2. Speech-to-Text (Transcription)

Speech-to-Text allows you to convert spoken audio into text, enabling features like voice commands, player-driven dialogue, or in-game note-taking. The plugin uses OpenAI’s powerful Whisper model for high-accuracy transcriptions.

Blueprint Implementation (Transcription)

The transcription node takes raw audio data and returns a string. You can easily chain TTS and STT nodes together to perform a full round-trip test.

Blueprint Transcription Example — A Blueprint graph showing how to convert audio data into a transcribed text string.

The key node is Request OpenAI Transcription From Data. It takes the raw Audio Data byte array as input and, on completion, provides the Transcript as a string.

C++ Implementation (Transcription)

#include "Models/OpenAI/GenOAITranscription.h"
#include "Data/OpenAI/GenOAIAudioStructs.h"

void AMyActor::TranscribeAudio(const TArray<uint8>& AudioData)
{
    if (AudioData.Num() == 0) return;

    // 1. Configure the transcription request
    FGenOAITranscriptionSettings TranscriptionSettings;
    TranscriptionSettings.Model = EOpenAITranscriptionModel::Whisper_1;
    // Optional: Specify language for better accuracy if known
    TranscriptionSettings.Language = TEXT("en");

    // 2. Send the request from the data buffer
    UGenOAITranscription::SendTranscriptionRequestFromData(AudioData, TranscriptionSettings,
        FOnTranscriptionCompletionResponse::CreateLambda([](const FString& Transcript, const FString& ErrorMessage, bool bSuccess)
        {
            if (bSuccess)
            {
                UE_LOG(LogTemp, Log, TEXT("Transcription successful: '%s'"), *Transcript);
            }
        })
    );
}

3. Audio Helper Utilities (`UGenAIAudioUtils`)
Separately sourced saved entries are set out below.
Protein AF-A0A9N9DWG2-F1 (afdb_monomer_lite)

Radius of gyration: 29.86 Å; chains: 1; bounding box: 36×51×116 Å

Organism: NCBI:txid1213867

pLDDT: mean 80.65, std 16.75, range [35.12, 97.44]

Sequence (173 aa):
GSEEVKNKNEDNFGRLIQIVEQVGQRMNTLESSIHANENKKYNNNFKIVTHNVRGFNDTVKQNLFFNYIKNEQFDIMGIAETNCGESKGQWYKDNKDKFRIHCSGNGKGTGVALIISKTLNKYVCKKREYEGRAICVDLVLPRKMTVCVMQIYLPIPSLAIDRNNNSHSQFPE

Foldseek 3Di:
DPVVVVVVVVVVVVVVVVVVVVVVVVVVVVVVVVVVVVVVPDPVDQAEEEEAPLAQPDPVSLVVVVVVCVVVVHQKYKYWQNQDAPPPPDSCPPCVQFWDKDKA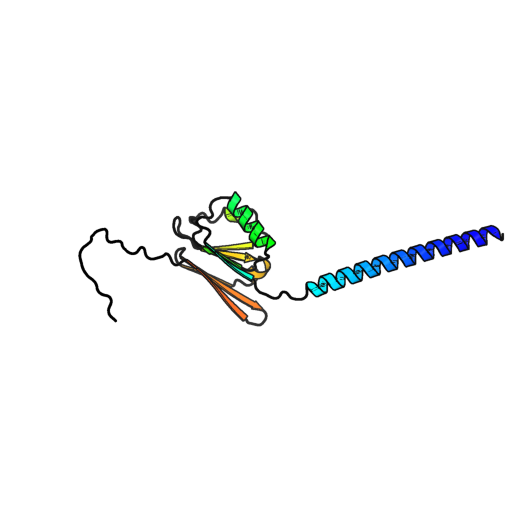EHGHPAIMIITGGPVQCVQFDDWDYDRRFKIWTWGQDPPRDIDIDMHGHDPDPPPPPVVDPDDDDDDDD

Structure (mmCIF, N/CA/C/O backbone):
data_AF-A0A9N9DWG2-F1
#
_entry.id   AF-A0A9N9DWG2-F1
#
loop_
_atom_site.group_PDB
_atom_site.id
_atom_site.type_symbol
_atom_site.label_atom_id
_atom_site.label_alt_id
_atom_site.label_comp_id
_atom_site.label_asym_id
_atom_site.label_entity_id
_atom_site.label_seq_id
_atom_site.pdbx_PDB_ins_code
_atom_site.Cartn_x
_atom_site.Cartn_y
_atom_site.Cartn_z
_atom_site.occupancy
_atom_site.B_iso_or_equiv
_atom_site.auth_seq_id
_atom_site.auth_comp_id
_atom_site.auth_asym_id
_atom_site.auth_atom_id
_atom_site.pdbx_PDB_model_num
ATOM 1 N N . GLY A 1 1 ? -9.575 35.368 69.361 1.00 61.12 1 GLY A N 1
ATOM 2 C CA . GLY A 1 1 ? -10.924 34.782 69.254 1.00 61.12 1 GLY A CA 1
ATOM 3 C C . GLY A 1 1 ? -11.603 35.171 67.954 1.00 61.12 1 GLY A C 1
ATOM 4 O O . GLY A 1 1 ? -11.777 34.324 67.094 1.00 61.12 1 GLY A O 1
ATOM 5 N N . SER A 1 2 ? -11.971 36.443 67.795 1.00 62.16 2 SER A N 1
ATOM 6 C CA . SER A 1 2 ? -12.841 36.917 66.704 1.00 62.16 2 SER A CA 1
ATOM 7 C C . SER A 1 2 ? -12.133 37.158 65.358 1.00 62.16 2 SER A C 1
ATOM 9 O O . SER A 1 2 ? -12.744 36.957 64.314 1.00 62.16 2 SER A O 1
ATOM 11 N N . GLU A 1 3 ? -10.858 37.565 65.359 1.00 63.94 3 GLU A N 1
ATOM 12 C CA . GLU A 1 3 ? -10.073 37.810 64.130 1.00 63.94 3 GLU A CA 1
ATOM 13 C C . GLU A 1 3 ? -9.598 36.521 63.446 1.00 63.94 3 GLU A C 1
ATOM 15 O O . GLU A 1 3 ? -9.706 36.401 62.231 1.00 63.94 3 GLU A O 1
ATOM 20 N N . GLU A 1 4 ? -9.165 35.509 64.204 1.00 66.81 4 GLU A N 1
ATOM 21 C CA . GLU A 1 4 ? -8.767 34.208 63.634 1.00 66.81 4 GLU A CA 1
ATOM 22 C C . GLU A 1 4 ? -9.920 33.490 62.923 1.00 66.81 4 GLU A C 1
ATOM 24 O O . GLU A 1 4 ? -9.704 32.787 61.937 1.00 66.81 4 GLU A O 1
ATOM 29 N N . VAL A 1 5 ? -11.152 33.659 63.411 1.00 67.12 5 VAL A N 1
ATOM 30 C CA . VAL A 1 5 ? -12.348 33.081 62.780 1.00 67.12 5 VAL A CA 1
ATOM 31 C C . VAL A 1 5 ? -12.690 33.820 61.482 1.00 67.12 5 VAL A C 1
ATOM 33 O O . VAL A 1 5 ? -13.093 33.179 60.515 1.00 67.12 5 VAL A O 1
ATOM 36 N N . LYS A 1 6 ? -12.477 35.143 61.420 1.00 65.81 6 LYS A N 1
ATOM 37 C CA . LYS A 1 6 ? -12.658 35.925 60.186 1.00 65.81 6 LYS A CA 1
ATOM 38 C C . LYS A 1 6 ? -11.633 35.544 59.115 1.00 65.81 6 LYS A C 1
ATOM 40 O O . LYS A 1 6 ? -12.046 35.212 58.009 1.00 65.81 6 LYS A O 1
ATOM 45 N N . ASN A 1 7 ? -10.348 35.459 59.467 1.00 68.19 7 ASN A N 1
ATOM 46 C CA . ASN A 1 7 ? -9.291 35.067 58.524 1.00 68.19 7 ASN A CA 1
ATOM 47 C C . ASN A 1 7 ? -9.497 33.647 57.971 1.00 68.19 7 ASN A C 1
ATOM 49 O O . ASN A 1 7 ? -9.382 33.428 56.771 1.00 68.19 7 ASN A O 1
ATOM 53 N N . LYS A 1 8 ? -9.904 32.683 58.813 1.00 71.00 8 LYS A N 1
ATOM 54 C CA . LYS A 1 8 ? -10.233 31.323 58.342 1.00 71.00 8 LYS A CA 1
ATOM 55 C C . LYS A 1 8 ? -11.420 31.296 57.377 1.00 71.00 8 LYS A C 1
ATOM 57 O O . LYS A 1 8 ? -11.444 30.470 56.467 1.00 71.00 8 LYS A O 1
ATOM 62 N N . ASN A 1 9 ? -12.411 32.163 57.575 1.00 72.94 9 ASN A N 1
ATOM 63 C CA . ASN A 1 9 ? -13.567 32.244 56.684 1.00 72.94 9 ASN A CA 1
ATOM 64 C C . ASN A 1 9 ? -13.203 32.873 55.333 1.00 72.94 9 ASN A C 1
ATOM 66 O O . ASN A 1 9 ? -13.671 32.386 54.304 1.00 72.94 9 ASN A O 1
ATOM 70 N N . GLU A 1 10 ? -12.339 33.888 55.324 1.00 75.31 10 GLU A N 1
ATOM 71 C CA . GLU A 1 10 ? -11.808 34.487 54.093 1.00 75.31 10 GLU A CA 1
ATOM 72 C C . GLU A 1 10 ? -10.931 33.496 53.309 1.00 75.31 10 GLU A C 1
ATOM 74 O O . GLU A 1 10 ? -11.124 33.328 52.103 1.00 75.31 10 GLU A O 1
ATOM 79 N N . ASP A 1 11 ? -10.069 32.736 53.993 1.00 83.00 11 ASP A N 1
ATOM 80 C CA . ASP A 1 11 ? -9.246 31.685 53.378 1.00 83.00 11 ASP A CA 1
ATOM 81 C C . ASP A 1 11 ? -10.094 30.562 52.758 1.00 83.00 11 ASP A C 1
ATOM 83 O O . ASP A 1 11 ? -9.809 30.070 51.660 1.00 83.00 11 ASP A O 1
ATOM 87 N N . ASN A 1 12 ? -11.166 30.151 53.443 1.00 87.88 12 ASN A N 1
ATOM 88 C CA . ASN A 1 12 ? -12.094 29.143 52.931 1.00 87.88 12 ASN A CA 1
ATOM 89 C C . ASN A 1 12 ? -12.867 29.649 51.708 1.00 87.88 12 ASN A C 1
ATOM 91 O O . ASN A 1 12 ? -13.084 28.890 50.761 1.00 87.88 12 ASN A O 1
ATOM 95 N N . PHE A 1 13 ? -13.250 30.927 51.705 1.00 88.81 13 PHE A N 1
ATOM 96 C CA . PHE A 1 13 ? -13.916 31.548 50.566 1.00 88.81 13 PHE A CA 1
ATOM 97 C C . PHE A 1 13 ? -12.978 31.648 49.353 1.00 88.81 13 PHE A C 1
ATOM 99 O O . PHE A 1 13 ? -13.366 31.270 48.248 1.00 88.81 13 PHE A O 1
ATOM 106 N N . GLY A 1 14 ? -11.715 32.040 49.558 1.00 89.75 14 GLY A N 1
ATOM 107 C CA . GLY A 1 14 ? -10.700 32.064 48.499 1.00 89.75 14 GLY A CA 1
ATOM 108 C C . GLY A 1 14 ? -10.443 30.683 47.886 1.00 89.75 14 GLY A C 1
ATOM 109 O O . GLY A 1 14 ? -10.382 30.544 46.662 1.00 89.75 14 GLY A O 1
ATOM 110 N N . ARG A 1 15 ? -10.383 29.632 48.716 1.00 90.56 15 ARG A N 1
ATOM 111 C CA . ARG A 1 15 ? -10.276 28.240 48.238 1.00 90.56 15 ARG A CA 1
ATOM 112 C C . ARG A 1 15 ? -11.488 27.810 47.415 1.00 90.56 15 ARG A C 1
ATOM 114 O O . ARG A 1 15 ? -11.322 27.113 46.416 1.00 90.56 15 ARG A O 1
ATOM 121 N N . LEU A 1 16 ? -12.694 28.224 47.806 1.00 93.12 16 LEU A N 1
ATOM 122 C CA . LEU A 1 16 ? -13.915 27.905 47.067 1.00 93.12 16 LEU A CA 1
ATOM 123 C C . LEU A 1 16 ? -13.921 28.552 45.674 1.00 93.12 16 LEU A C 1
ATOM 125 O O . LEU A 1 16 ? -14.226 27.868 44.698 1.00 93.12 16 LEU A O 1
ATOM 129 N N . ILE A 1 17 ? -13.530 29.826 45.572 1.00 93.12 17 ILE A N 1
ATOM 130 C CA . ILE A 1 17 ? -13.418 30.546 44.291 1.00 93.12 17 ILE A CA 1
ATOM 131 C C . ILE A 1 17 ? -12.462 29.808 43.343 1.00 93.12 17 ILE A C 1
ATOM 133 O O . ILE A 1 17 ? -12.829 29.511 42.208 1.00 93.12 17 ILE A O 1
ATOM 137 N N . GLN A 1 18 ? -11.284 29.410 43.833 1.00 92.50 18 GLN A N 1
ATOM 138 C CA . GLN A 1 18 ? -10.298 28.679 43.027 1.00 92.50 18 GLN A CA 1
ATOM 139 C C . GLN A 1 18 ? -10.827 27.334 42.514 1.00 92.50 18 GLN A C 1
ATOM 141 O O . GLN A 1 18 ? -10.560 26.953 41.373 1.00 92.50 18 GLN A O 1
ATOM 146 N N . ILE A 1 19 ? -11.590 26.605 43.334 1.00 95.56 19 ILE A N 1
ATOM 147 C CA . ILE A 1 19 ? -12.207 25.339 42.915 1.00 95.56 19 ILE A CA 1
ATOM 148 C C . ILE A 1 19 ? -13.225 25.590 41.798 1.00 95.56 19 ILE A C 1
ATOM 150 O O . ILE A 1 19 ? -13.224 24.867 40.800 1.00 95.56 19 ILE A O 1
ATOM 154 N N . VAL A 1 20 ? -14.070 26.614 41.935 1.00 95.06 20 VAL A N 1
ATOM 155 C CA . VAL A 1 20 ? -15.079 26.962 40.923 1.00 95.06 20 VAL A CA 1
ATOM 156 C C . VAL A 1 20 ? -14.417 27.348 39.598 1.00 95.06 20 VAL A C 1
ATOM 158 O O . VAL A 1 20 ? -14.832 26.862 38.544 1.00 95.06 20 VAL A O 1
ATOM 161 N N . GLU A 1 21 ? -13.343 28.137 39.638 1.00 94.94 21 GLU A N 1
ATOM 162 C CA . GLU A 1 21 ? -12.573 28.512 38.446 1.00 94.94 21 GLU A CA 1
ATOM 163 C C . GLU A 1 21 ? -11.951 27.292 37.752 1.00 94.94 21 GLU A C 1
ATOM 165 O O . GLU A 1 21 ? -12.075 27.135 36.534 1.00 94.94 21 GLU A O 1
ATOM 170 N N . GLN A 1 22 ? -11.340 26.381 38.516 1.00 93.62 22 GLN A N 1
ATOM 171 C CA . GLN A 1 22 ? -10.759 25.149 37.972 1.00 93.62 22 GLN A CA 1
ATOM 172 C C . GLN A 1 22 ? -11.817 24.234 37.343 1.00 93.62 22 GLN A C 1
ATOM 174 O O . GLN A 1 22 ? -11.568 23.618 36.301 1.00 93.62 22 GLN A O 1
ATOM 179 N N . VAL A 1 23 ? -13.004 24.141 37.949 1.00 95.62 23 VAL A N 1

To simplify audio handling, the plugin includes a powerful set of helper functions available in both C++ and Blueprints. This class, UGenAIAudioUtils, handles the necessary data conversions to get audio into and out of the formats required by AI services.

Here’s a brief overview of the most important functions and when to use them:

Convert PCM Audio To SoundWave:
- What it does: This is the most essential function for TTS. It takes the raw PCM audio data returned by the AI provider and converts it into a standard, playable USoundWave asset.
- When to use it: Always use this after a successful TTS request to make the audio playable in your game.
Convert Audio To PCM16 Mono 24kHz:
- What it does: Converts audio data into the specific format (16-bit, Mono, 24kHz PCM) that many AI transcription services prefer for optimal results.
- When to use it: Use this before sending recorded audio to a transcription service. For example, if you record the player’s microphone at a standard 48kHz stereo, this function will downsample and convert it correctly.
Create Empty Procedural Wave & Queue Audio:
- What they do: These functions are designed for audio streaming. Create... makes an empty, playable sound wave, and Queue... allows you to feed it chunks of audio data as they arrive from a streaming TTS response.
- When to use them: Use these together when implementing real-time, streaming voice generation to get gapless, continuous playback.
Get SoundWave As Raw PCM Bytes:
- What it does: Extracts the raw audio data from an existing USoundWave asset.
- When to use it: Useful if you have pre-existing audio assets in your project that you want to send to a transcription service.

Audio Format Notes

TTS Output: The plugin currently receives audio from providers in raw PCM format. The ConvertPCMAudioToSoundWave utility is essential for making this data playable.
Transcription Input: The transcription nodes accept raw audio data, which should be in a format supported by the provider (e.g., WAV, MP3, M4A). You are responsible for recording or loading audio into a byte array first.